▸ Assignment: Write out exactly the lines of the entries below from the one holding "ATOM 35 N N" to the one holding "ATOM 37 C C", inclusive, and leave out all other lines.

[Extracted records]
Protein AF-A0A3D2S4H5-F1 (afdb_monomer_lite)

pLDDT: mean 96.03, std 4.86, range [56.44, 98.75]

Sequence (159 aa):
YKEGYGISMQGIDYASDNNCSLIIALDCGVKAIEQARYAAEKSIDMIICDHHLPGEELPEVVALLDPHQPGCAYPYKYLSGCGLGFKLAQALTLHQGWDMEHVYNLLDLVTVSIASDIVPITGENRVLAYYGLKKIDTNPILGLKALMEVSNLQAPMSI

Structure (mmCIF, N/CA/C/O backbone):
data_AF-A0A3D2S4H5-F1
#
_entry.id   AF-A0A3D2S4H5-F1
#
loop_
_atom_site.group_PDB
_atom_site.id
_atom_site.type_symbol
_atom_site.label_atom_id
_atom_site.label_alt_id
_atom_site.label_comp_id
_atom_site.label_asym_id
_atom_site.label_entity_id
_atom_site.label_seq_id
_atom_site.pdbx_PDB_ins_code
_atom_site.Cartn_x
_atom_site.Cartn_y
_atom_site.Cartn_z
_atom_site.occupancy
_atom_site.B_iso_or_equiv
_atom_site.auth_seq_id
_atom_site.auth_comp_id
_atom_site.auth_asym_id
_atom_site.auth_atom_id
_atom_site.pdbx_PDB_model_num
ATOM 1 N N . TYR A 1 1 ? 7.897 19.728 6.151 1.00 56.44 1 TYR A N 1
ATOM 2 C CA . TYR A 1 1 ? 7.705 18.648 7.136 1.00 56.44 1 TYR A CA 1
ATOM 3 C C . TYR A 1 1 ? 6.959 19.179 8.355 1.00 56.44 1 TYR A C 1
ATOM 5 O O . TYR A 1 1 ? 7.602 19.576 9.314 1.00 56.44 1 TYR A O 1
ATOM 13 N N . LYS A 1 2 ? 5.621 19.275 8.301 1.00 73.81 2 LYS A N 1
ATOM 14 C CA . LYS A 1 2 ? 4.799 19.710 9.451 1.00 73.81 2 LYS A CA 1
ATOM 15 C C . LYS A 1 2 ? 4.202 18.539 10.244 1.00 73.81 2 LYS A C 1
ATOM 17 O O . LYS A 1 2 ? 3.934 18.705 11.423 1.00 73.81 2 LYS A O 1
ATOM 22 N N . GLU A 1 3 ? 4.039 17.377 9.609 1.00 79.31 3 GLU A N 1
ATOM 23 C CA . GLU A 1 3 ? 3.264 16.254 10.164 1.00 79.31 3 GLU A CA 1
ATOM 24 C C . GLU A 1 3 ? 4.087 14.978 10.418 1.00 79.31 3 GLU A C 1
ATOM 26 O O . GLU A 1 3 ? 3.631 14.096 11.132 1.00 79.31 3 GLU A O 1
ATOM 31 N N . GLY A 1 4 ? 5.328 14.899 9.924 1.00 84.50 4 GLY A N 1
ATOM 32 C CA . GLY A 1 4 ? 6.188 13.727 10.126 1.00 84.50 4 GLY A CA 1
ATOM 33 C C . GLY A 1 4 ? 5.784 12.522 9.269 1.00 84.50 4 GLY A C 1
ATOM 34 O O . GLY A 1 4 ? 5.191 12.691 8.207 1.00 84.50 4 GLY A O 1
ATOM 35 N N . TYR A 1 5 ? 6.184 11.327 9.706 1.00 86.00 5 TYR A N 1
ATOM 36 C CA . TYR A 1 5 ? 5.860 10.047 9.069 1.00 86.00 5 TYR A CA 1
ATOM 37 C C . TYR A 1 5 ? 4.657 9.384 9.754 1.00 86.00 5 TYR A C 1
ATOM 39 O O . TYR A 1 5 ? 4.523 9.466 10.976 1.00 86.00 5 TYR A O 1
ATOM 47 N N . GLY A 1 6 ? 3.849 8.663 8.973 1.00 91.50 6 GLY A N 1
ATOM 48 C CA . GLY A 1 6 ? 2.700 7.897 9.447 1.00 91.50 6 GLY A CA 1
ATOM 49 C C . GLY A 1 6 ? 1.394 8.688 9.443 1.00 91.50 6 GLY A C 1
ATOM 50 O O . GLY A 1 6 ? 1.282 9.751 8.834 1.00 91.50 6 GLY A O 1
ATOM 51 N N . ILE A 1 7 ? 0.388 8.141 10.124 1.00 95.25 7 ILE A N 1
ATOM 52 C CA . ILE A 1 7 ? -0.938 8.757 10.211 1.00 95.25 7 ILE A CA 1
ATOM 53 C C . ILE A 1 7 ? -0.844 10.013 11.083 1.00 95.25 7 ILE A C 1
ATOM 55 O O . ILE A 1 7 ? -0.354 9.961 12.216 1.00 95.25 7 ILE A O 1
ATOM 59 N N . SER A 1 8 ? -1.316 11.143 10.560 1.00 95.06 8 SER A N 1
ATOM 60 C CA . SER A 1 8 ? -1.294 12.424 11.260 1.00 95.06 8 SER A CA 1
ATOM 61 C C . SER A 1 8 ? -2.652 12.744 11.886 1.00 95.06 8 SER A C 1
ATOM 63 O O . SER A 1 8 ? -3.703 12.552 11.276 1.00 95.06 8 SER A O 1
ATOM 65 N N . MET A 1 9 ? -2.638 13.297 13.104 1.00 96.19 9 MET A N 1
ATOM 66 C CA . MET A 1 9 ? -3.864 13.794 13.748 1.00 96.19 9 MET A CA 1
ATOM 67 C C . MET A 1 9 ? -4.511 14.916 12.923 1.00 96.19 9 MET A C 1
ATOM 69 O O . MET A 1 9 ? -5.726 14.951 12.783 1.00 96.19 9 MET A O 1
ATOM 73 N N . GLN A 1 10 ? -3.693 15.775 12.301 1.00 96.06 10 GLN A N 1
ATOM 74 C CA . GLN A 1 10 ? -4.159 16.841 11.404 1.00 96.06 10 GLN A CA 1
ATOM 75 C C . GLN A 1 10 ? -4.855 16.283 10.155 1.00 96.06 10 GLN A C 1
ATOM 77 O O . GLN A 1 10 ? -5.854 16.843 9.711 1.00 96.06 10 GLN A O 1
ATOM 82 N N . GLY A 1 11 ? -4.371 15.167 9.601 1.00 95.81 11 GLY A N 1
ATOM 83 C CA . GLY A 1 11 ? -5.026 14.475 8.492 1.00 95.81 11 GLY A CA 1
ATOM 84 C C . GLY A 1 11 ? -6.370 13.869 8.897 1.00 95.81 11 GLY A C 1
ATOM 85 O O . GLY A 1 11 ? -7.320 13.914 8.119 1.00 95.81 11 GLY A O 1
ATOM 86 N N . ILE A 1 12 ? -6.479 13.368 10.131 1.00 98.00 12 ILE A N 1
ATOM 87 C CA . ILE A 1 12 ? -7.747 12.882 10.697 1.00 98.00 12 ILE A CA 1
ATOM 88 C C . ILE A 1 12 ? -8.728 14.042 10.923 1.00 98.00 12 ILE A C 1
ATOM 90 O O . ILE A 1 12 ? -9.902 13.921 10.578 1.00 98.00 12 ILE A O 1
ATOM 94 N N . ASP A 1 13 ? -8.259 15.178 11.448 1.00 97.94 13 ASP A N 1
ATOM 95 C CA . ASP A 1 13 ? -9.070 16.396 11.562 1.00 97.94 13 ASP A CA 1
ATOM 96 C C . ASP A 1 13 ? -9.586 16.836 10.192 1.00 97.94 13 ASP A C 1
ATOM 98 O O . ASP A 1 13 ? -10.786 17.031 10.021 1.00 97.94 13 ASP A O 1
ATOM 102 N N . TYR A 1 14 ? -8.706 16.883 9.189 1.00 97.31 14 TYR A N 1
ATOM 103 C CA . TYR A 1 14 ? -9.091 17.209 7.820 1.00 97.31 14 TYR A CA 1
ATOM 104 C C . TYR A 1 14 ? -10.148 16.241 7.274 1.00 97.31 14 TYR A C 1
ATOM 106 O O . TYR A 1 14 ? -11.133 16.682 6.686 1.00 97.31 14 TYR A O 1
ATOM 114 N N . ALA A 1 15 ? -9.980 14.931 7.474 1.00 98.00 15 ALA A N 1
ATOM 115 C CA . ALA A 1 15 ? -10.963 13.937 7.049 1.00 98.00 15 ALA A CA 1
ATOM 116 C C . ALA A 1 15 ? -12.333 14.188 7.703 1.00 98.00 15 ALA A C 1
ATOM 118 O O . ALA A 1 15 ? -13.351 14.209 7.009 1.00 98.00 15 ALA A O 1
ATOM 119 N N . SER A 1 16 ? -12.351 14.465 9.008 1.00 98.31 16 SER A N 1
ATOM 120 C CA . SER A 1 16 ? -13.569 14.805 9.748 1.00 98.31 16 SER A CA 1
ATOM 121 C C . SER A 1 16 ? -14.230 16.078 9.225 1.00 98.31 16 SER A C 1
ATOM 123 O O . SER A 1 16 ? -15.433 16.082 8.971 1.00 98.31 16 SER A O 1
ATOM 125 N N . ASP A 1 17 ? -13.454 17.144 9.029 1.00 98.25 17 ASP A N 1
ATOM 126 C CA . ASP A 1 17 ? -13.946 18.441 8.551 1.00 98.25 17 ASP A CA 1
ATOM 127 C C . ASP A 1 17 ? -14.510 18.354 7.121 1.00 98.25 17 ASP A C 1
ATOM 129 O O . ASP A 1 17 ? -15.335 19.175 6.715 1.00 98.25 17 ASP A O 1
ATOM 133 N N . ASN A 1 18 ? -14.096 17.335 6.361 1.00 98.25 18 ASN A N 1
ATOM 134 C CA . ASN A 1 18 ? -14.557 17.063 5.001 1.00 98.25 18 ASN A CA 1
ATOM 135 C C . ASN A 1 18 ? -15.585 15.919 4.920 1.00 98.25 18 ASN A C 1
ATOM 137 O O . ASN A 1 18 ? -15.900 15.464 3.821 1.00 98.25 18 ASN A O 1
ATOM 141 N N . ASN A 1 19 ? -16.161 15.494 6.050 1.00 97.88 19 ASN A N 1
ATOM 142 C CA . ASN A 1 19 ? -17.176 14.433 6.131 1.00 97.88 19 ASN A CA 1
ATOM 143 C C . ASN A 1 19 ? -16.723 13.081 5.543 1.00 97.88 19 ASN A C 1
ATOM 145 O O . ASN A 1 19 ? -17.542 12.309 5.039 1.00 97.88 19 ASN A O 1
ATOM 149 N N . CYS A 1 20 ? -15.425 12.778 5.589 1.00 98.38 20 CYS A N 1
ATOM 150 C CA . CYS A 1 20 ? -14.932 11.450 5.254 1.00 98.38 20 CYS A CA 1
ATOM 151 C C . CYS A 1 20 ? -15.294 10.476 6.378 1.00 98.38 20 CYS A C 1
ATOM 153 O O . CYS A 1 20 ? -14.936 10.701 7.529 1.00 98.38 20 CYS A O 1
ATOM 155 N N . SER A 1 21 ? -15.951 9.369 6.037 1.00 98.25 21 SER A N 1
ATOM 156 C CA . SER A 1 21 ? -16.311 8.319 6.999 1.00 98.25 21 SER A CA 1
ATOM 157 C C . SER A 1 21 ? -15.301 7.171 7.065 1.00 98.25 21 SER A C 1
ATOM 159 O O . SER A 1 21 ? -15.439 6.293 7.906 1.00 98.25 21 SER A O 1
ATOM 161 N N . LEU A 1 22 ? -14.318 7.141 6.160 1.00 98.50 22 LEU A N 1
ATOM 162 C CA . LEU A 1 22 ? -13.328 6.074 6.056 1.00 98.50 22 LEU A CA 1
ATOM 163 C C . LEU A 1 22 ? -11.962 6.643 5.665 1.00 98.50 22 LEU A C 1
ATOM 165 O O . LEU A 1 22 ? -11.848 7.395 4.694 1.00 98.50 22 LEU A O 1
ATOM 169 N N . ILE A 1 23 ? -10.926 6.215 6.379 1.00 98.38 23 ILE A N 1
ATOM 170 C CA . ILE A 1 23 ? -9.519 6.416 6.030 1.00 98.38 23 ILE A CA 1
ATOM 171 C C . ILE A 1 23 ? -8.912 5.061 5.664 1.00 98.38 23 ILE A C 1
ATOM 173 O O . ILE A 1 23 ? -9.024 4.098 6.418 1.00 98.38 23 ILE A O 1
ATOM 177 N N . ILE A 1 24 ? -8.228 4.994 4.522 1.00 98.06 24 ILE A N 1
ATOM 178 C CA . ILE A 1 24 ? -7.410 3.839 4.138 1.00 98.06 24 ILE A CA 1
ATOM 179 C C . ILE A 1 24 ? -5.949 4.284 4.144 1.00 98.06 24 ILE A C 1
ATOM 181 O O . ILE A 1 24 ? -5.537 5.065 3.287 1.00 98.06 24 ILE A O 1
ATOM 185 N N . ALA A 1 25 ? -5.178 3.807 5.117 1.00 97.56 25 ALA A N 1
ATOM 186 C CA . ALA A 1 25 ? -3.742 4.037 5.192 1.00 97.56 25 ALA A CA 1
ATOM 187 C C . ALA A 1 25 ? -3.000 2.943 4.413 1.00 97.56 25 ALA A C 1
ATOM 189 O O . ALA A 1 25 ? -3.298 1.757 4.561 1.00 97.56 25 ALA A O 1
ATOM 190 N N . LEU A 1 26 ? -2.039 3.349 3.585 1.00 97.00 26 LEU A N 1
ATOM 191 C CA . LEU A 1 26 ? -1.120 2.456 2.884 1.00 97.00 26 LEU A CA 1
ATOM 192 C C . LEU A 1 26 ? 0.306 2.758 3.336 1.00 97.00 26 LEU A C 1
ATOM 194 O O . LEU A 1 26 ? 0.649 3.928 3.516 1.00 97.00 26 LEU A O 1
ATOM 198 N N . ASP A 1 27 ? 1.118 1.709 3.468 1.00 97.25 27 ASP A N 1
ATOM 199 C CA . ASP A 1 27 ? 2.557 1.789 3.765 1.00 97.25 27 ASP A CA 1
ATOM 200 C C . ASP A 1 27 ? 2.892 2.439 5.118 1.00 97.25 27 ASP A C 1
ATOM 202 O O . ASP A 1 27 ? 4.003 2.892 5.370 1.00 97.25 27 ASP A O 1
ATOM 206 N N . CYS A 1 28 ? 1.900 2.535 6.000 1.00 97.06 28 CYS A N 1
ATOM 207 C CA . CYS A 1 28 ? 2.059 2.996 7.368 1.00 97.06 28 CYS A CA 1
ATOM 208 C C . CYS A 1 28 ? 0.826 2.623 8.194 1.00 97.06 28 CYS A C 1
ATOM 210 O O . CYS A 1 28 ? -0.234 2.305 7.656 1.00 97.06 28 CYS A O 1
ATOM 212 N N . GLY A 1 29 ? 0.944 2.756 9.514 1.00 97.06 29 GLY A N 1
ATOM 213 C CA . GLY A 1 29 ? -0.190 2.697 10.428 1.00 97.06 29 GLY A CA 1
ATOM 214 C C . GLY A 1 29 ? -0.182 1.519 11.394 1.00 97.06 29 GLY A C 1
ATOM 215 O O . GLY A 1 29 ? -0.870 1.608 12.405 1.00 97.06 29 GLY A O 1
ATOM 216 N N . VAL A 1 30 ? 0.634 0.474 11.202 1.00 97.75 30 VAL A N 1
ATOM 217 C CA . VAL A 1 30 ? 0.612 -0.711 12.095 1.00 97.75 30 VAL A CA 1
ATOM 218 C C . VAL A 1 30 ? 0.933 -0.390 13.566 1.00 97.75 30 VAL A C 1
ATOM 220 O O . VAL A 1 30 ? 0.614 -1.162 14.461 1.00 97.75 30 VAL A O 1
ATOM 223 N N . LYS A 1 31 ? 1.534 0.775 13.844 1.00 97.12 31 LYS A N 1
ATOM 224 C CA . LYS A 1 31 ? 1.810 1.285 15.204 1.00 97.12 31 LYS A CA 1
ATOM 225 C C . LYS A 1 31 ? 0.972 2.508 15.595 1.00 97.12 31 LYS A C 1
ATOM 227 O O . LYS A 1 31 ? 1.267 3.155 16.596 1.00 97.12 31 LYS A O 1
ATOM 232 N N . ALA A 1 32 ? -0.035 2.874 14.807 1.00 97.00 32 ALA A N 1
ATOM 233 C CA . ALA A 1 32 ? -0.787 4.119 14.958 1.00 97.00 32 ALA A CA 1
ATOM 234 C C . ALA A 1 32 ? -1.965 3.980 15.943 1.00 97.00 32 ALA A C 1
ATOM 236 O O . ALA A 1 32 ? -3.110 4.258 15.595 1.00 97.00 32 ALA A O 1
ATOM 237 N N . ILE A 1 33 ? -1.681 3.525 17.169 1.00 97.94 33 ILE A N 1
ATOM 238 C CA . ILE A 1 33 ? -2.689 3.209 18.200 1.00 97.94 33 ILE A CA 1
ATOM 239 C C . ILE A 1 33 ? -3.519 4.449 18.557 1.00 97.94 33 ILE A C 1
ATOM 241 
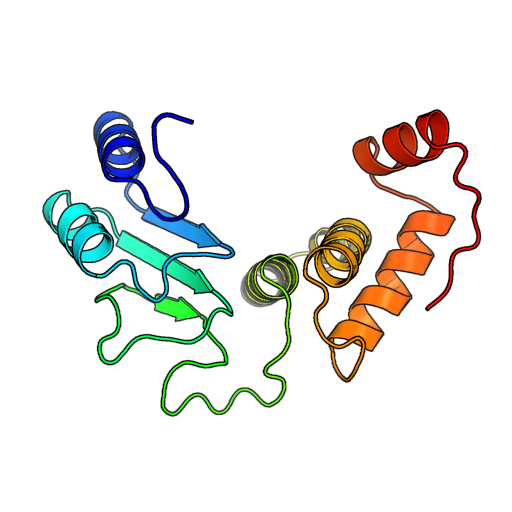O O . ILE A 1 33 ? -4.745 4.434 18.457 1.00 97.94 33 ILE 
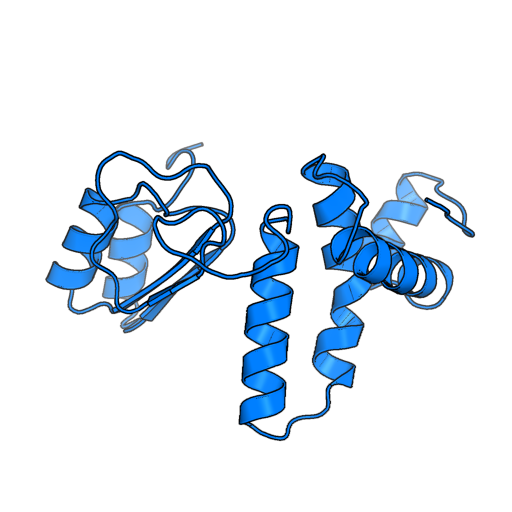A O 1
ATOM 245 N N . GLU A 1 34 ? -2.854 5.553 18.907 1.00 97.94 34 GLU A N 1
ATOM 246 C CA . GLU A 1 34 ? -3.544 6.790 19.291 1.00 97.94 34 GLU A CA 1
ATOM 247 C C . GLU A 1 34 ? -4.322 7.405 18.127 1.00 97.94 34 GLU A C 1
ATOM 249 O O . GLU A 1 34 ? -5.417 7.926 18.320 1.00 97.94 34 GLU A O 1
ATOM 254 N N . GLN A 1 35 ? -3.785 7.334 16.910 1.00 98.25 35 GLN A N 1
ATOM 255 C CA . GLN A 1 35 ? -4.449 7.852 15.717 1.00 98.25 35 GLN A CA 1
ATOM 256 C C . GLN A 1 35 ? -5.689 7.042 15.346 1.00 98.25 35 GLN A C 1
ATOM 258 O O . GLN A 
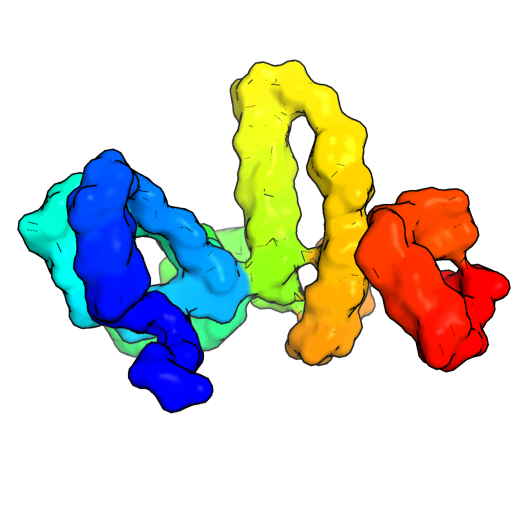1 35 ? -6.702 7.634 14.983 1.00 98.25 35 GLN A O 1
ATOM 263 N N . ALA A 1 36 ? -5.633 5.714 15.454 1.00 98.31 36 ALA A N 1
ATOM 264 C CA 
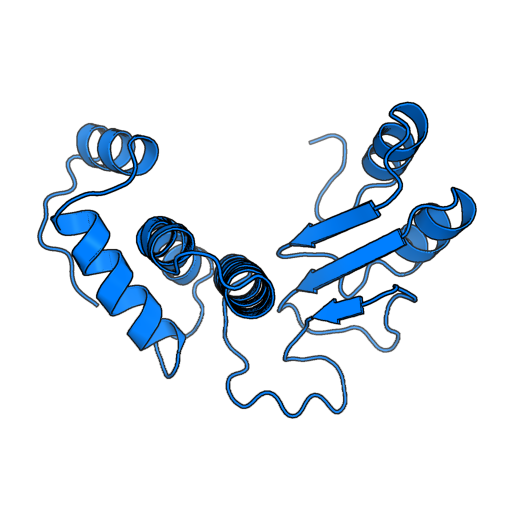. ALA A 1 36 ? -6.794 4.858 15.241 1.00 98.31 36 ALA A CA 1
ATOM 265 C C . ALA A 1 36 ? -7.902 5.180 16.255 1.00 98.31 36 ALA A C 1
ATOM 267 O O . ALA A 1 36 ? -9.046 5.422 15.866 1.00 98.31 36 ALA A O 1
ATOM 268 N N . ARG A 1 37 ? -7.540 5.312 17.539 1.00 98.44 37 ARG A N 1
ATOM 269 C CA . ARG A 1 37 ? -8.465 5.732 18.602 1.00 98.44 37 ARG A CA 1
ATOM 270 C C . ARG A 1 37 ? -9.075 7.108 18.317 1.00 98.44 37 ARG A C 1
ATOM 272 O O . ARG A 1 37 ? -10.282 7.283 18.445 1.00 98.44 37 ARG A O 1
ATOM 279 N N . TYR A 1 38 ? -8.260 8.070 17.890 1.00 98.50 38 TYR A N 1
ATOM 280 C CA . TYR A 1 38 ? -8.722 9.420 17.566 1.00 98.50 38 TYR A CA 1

▸ Task output:
ATOM 35 N N . TYR A 1 5 ? 6.184 11.327 9.706 1.00 86.00 5 TYR A N 1
ATOM 36 C CA . TYR A 1 5 ? 5.860 10.047 9.069 1.00 86.00 5 TYR A CA 1
ATOM 37 C C . TYR A 1 5 ? 4.657 9.384 9.754 1.00 86.00 5 TYR A C 1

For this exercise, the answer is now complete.